I suspect as e-readers and tablets close the gap in features between them the dominance of Kindle might wane once 3rd parties can make affordable e-readers which can run android based applications smoothly - ergo simply install and run the Kindle app. Though that might be a good few years yet - I suspect e-ink tech must be rather expensive considering that hte rest of most e-readers is very basic tech compared to similarly priced tablets and smartphones.


----------



## Vertigo (May 16, 2017)

Yeah I'm pretty sure that's far and away the most expensive component.


----------



## ratsy (May 17, 2017)

OR, I suggest the paperwhite with cover as well. Changing pages is easy, and its all ive known since i didnt try the original one. I love having the cover too. Amazon Kindle Paperwhite Leather Cover, Onyx Black: Amazon.ca: Kindle Store  You can open it and hold it like a book if you enjoy that. The backlight and no glare is amazing, and you can read it in the dark or on the beach, no problem.


----------



## Overread (May 26, 2017)

Thoughts:
1) The paperwhite is neat!

2) The touchscreen is far better than I thought!

3) The built in organising system is still annoyingly simplistic (just collections no sub-collections within collections). Gah why can't Amazon update that bit its not like its asking much for sub-collections or something. A folder within a folder is kinda simple these days.

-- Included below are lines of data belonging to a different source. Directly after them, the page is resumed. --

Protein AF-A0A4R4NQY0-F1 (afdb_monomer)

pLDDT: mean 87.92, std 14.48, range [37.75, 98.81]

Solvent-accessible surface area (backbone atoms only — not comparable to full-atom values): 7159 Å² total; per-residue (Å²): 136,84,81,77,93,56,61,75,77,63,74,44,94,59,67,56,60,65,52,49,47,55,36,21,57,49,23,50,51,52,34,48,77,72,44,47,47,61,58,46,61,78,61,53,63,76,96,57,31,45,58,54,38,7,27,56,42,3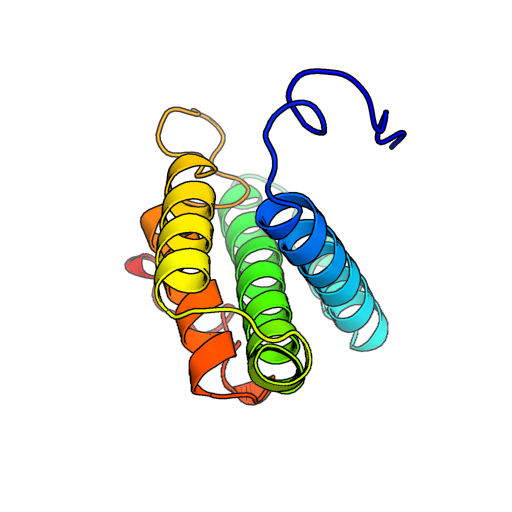1,25,14,35,6,38,16,14,19,53,45,45,71,45,39,77,83,65,77,60,51,72,64,56,52,50,52,43,42,51,53,42,30,72,70,27,33,72,90,46,95,70,42,40,54,12,25,13,69,30,32,33,49,29,22,51,48,8,28,75,60,54,34,72,84,72,38,59,43,84,81,48,57,64,85,65,45,59

Organism: NCBI:txid1848320

Mean predicted aligned error: 5.67 Å

Foldseek 3Di:
DDDPPDDPCVVPPDCLQVLLVVQLVVLLVVCVVVCVVVVLVVVCDPDCNQLSLLLSLLLSLLSSLLVCLVCVVVVVDDVVSVVVSLVVQQVPACPVPPRRRNHHSVLSSVSSPQSNVVSDSVSSRSVPDDSVSSD

Secondary structure (DSSP, 8-state):
------THHHHSS-THHHHHHHHHHHHHHHHHHTTHHHHHHTT--STTHHHHHHHHHHHHHHHHHHHHHHHGGGGT--HHHHHHHHHHHHHTSSSS-SS-SS--HHHHHHHHHHHHHH-SGGGG--SSS-GGG--

Radius of gyration: 14.75 Å; Cα contacts (8 Å, |Δi|>4): 177; chains: 1; bounding box: 31×32×38 Å

Structure (mmCIF, N/CA/C/O backbone):
data_AF-A0A4R4NQY0-F1
#
_entry.id   AF-A0A4R4NQY0-F1
#
loop_
_atom_site.group_PDB
_atom_site.id
_atom_site.type_symbol
_atom_site.label_atom_id
_atom_site.label_alt_id
_atom_site.label_comp_id
_atom_site.label_asym_id
_atom_site.label_entity_id
_atom_site.label_seq_id
_atom_site.pdbx_PDB_ins_code
_atom_site.Cartn_x
_atom_site.Cartn_y
_atom_site.Cartn_z
_atom_site.occupancy
_atom_site.B_iso_or_equiv
_atom_site.auth_seq_id
_atom_site.auth_comp_id
_atom_site.auth_asym_id
_atom_site.auth_atom_id
_atom_site.pdbx_PDB_model_num
ATOM 1 N N . MET A 1 1 ? 18.221 -4.757 7.220 1.00 38.81 1 MET A N 1
ATOM 2 C CA . MET A 1 1 ? 17.503 -3.528 7.605 1.00 38.81 1 MET A CA 1
ATOM 3 C C . MET A 1 1 ? 17.173 -3.669 9.080 1.00 38.81 1 MET A C 1
ATOM 5 O O . MET A 1 1 ? 16.527 -4.642 9.438 1.00 38.81 1 MET A O 1
ATOM 9 N N . VAL A 1 2 ? 17.726 -2.816 9.939 1.00 37.75 2 VAL A N 1
ATOM 10 C CA . VAL A 1 2 ? 17.352 -2.774 11.358 1.00 37.75 2 VAL A CA 1
ATOM 11 C C . VAL A 1 2 ? 16.318 -1.667 11.467 1.00 37.75 2 VAL A C 1
ATOM 13 O O . VAL A 1 2 ? 16.607 -0.546 11.059 1.00 37.75 2 VAL A O 1
ATOM 16 N N . PHE A 1 3 ? 15.123 -1.989 11.954 1.00 52.19 3 PHE A N 1
ATOM 17 C CA . PHE A 1 3 ? 14.116 -0.997 12.313 1.00 52.19 3 PHE A CA 1
ATOM 18 C C . PHE A 1 3 ? 14.297 -0.692 13.800 1.00 52.19 3 PHE A C 1
ATOM 20 O O . PHE A 1 3 ? 13.788 -1.448 14.630 1.00 52.19 3 PHE A O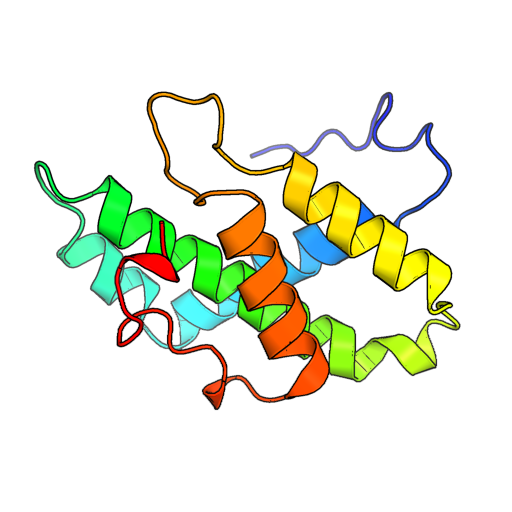 1
ATOM 27 N N . PRO A 1 4 ? 15.074 0.337 14.183 1.00 51.09 4 PRO A N 1
ATOM 28 C CA . PRO A 1 4 ? 15.109 0.750 15.572 1.00 51.09 4 PRO A CA 1
ATOM 29 C C . PRO A 1 4 ? 13.700 1.204 15.961 1.00 51.09 4 PRO A C 1
ATOM 31 O O . PRO A 1 4 ? 13.184 2.200 15.460 1.00 51.09 4 PRO A O 1
ATOM 34 N N . LEU A 1 5 ? 13.068 0.433 16.843 1.00 60.69 5 LEU A N 1
ATOM 35 C CA . LEU A 1 5 ? 11.805 0.762 17.491 1.00 60.69 5 LEU A CA 1
ATOM 36 C C . LEU A 1 5 ? 12.068 1.832 18.567 1.00 60.69 5 LEU A C 1
ATOM 38 O O . LEU A 1 5 ? 11.925 1.572 19.757 1.00 60.69 5 LEU A O 1
ATOM 42 N N . THR A 1 6 ? 12.549 3.011 18.165 1.00 63.59 6 THR A N 1
ATOM 43 C CA . THR A 1 6 ? 12.880 4.129 19.064 1.00 63.59 6 THR A CA 1
ATOM 44 C C . THR A 1 6 ? 12.559 5.488 18.419 1.00 63.59 6 THR A C 1
ATOM 46 O O . THR A 1 6 ? 12.384 5.601 17.204 1.00 63.59 6 THR A O 1
ATOM 49 N N . GLY A 1 7 ? 12.465 6.543 19.239 1.00 60.34 7 GLY A N 1
ATOM 50 C CA . GLY A 1 7 ? 12.223 7.924 18.805 1.00 60.34 7 GLY A CA 1
ATOM 51 C C . GLY A 1 7 ? 10.761 8.235 18.465 1.00 60.34 7 GLY A C 1
ATOM 52 O O . GLY A 1 7 ? 9.839 7.525 18.878 1.00 60.34 7 GLY A O 1
ATOM 53 N N . ARG A 1 8 ? 10.542 9.285 17.657 1.00 54.62 8 ARG A N 1
ATOM 54 C CA . ARG A 1 8 ? 9.207 9.804 17.275 1.00 54.62 8 ARG A CA 1
ATOM 55 C C . ARG A 1 8 ? 8.234 8.755 16.704 1.00 54.62 8 ARG A C 1
ATOM 57 O O . ARG A 1 8 ? 7.035 9.009 16.665 1.00 54.62 8 ARG A O 1
ATOM 64 N N . TRP A 1 9 ? 8.742 7.595 16.282 1.00 48.56 9 TRP A N 1
ATOM 65 C CA . TRP A 1 9 ? 7.993 6.436 15.786 1.00 48.56 9 TRP A CA 1
ATOM 66 C C . TRP A 1 9 ? 7.170 5.705 16.858 1.00 48.56 9 TRP A C 1
ATOM 68 O O . TRP A 1 9 ? 6.180 5.067 16.515 1.00 48.56 9 TRP A O 1
ATOM 78 N N . ILE A 1 10 ? 7.565 5.796 18.132 1.00 56.03 10 ILE A N 1
ATOM 79 C CA . ILE A 1 10 ? 6.831 5.231 19.284 1.00 56.03 10 ILE A CA 1
ATOM 80 C C . ILE A 1 10 ? 6.273 6.337 20.180 1.00 56.03 10 ILE A C 1
ATOM 82 O O . ILE A 1 10 ? 5.252 6.158 20.838 1.00 56.03 10 ILE A O 1
ATOM 86 N N . GLU A 1 11 ? 6.924 7.499 20.198 1.00 54.91 11 GLU A N 1
ATOM 87 C CA . GLU A 1 11 ? 6.526 8.622 21.053 1.00 54.91 11 GLU A CA 1
ATOM 88 C C . GLU A 1 11 ? 5.205 9.276 20.606 1.00 54.91 11 GLU A C 1
ATOM 90 O O . GLU A 1 11 ? 4.555 9.950 21.406 1.00 54.91 11 GLU A O 1
ATOM 95 N N . ASN A 1 12 ? 4.765 9.041 19.361 1.00 53.34 12 ASN A N 1
ATOM 96 C CA . ASN A 1 12 ? 3.438 9.430 18.888 1.00 53.34 12 ASN A CA 1
ATOM 97 C C . ASN A 1 12 ? 2.460 8.244 19.004 1.00 53.34 12 ASN A C 1
ATOM 99 O O . ASN A 1 12 ? 2.702 7.171 18.460 1.00 53.34 12 ASN A O 1
ATOM 103 N N . ARG A 1 13 ? 1.355 8.437 19.739 1.00 52.53 13 ARG A N 1
ATOM 104 C CA . ARG A 1 13 ? 0.559 7.381 20.408 1.00 52.53 13 ARG A CA 1
ATOM 105 C C . ARG A 1 13 ? -0.281 6.441 19.519 1.00 52.53 13 ARG A C 1
ATOM 107 O O . ARG A 1 13 ? -1.233 5.849 20.021 1.00 52.53 13 ARG A O 1
ATOM 114 N N . THR A 1 14 ? 0.014 6.299 18.229 1.00 70.81 14 THR A N 1
ATOM 115 C CA . THR A 1 14 ? -0.751 5.409 17.339 1.00 70.81 14 THR A CA 1
ATOM 116 C C . THR A 1 14 ? 0.175 4.440 16.614 1.00 70.81 14 THR A C 1
ATOM 118 O O . THR A 1 14 ? 1.018 4.845 15.819 1.00 70.81 14 THR A O 1
ATOM 121 N N . ASP A 1 15 ? -0.038 3.147 16.819 1.00 81.38 15 ASP A N 1
ATOM 122 C CA . ASP A 1 15 ? 0.645 2.036 16.144 1.00 81.38 15 ASP A CA 1
ATOM 123 C C . ASP A 1 15 ? 0.175 1.811 14.692 1.00 81.38 15 ASP A C 1
ATOM 125 O O . ASP A 1 15 ? 0.656 0.900 14.020 1.00 81.38 15 ASP A O 1
ATOM 129 N N . LEU A 1 16 ? -0.725 2.658 14.178 1.00 86.19 16 LEU A N 1
ATOM 130 C CA . LEU A 1 16 ? -1.325 2.551 12.845 1.00 86.19 16 LEU A CA 1
ATOM 131 C C . LEU A 1 16 ? -0.278 2.466 11.729 1.00 86.19 16 LEU A C 1
ATOM 133 O O . LEU A 1 16 ? -0.361 1.599 10.859 1.00 86.19 16 LEU A O 1
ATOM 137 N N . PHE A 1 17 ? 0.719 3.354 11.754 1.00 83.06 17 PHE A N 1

4) Reading in the dark is now possible!


----------



## Vertigo (May 27, 2017)

I don't worry too much about organising stuff on my reader as I do all my organising on my PC, where all my books are actually stored permanently, and use Calibre. In fact I periodically clear out most of the books I've already read except possibly the last read book in a series as I might need to refer back to it when I begin the next in the series. I have found on my reader that it performs better with less books on it but that might be due to it's extreme (relative) age meaning the software is not as smart. So the only form of organisation I really have is grouped by author and that seems to do me fine.


----------



## Pyan (May 27, 2017)

I've had a Paperwhite since my first Kindle 4 suffered a nasty accident when I fell asleep reading and levered myself up on an elbow when I woke up - crack, interesting abstract black and grey screen. It's in a case, with a pocket opposite for bits (usually an order list of titles in a series) and a pen loop - and honestly, I wouldn't be without it. Battery life is excellent, storage on the machine itself is more than adequate (I usually have about 25 books on it, with about another 450 in the Cloud), the backlight is brilliant (hah), and the swipe to turn pages is just right - not too sensitive. Thoroughly recommended - I just wish that I hadn't been such a Luddite when they first came out...

Edit - oh, and the joy of being able to buy the next in a series at 2am, when you know that the bookshop won't be open for another 7 hours, and might not even have it in stock...


----------



## Charles Gull (May 27, 2017)

I'm still grinding away with the Kindle App on my Samsung Note3. Does everything I need and is also a phone!


----------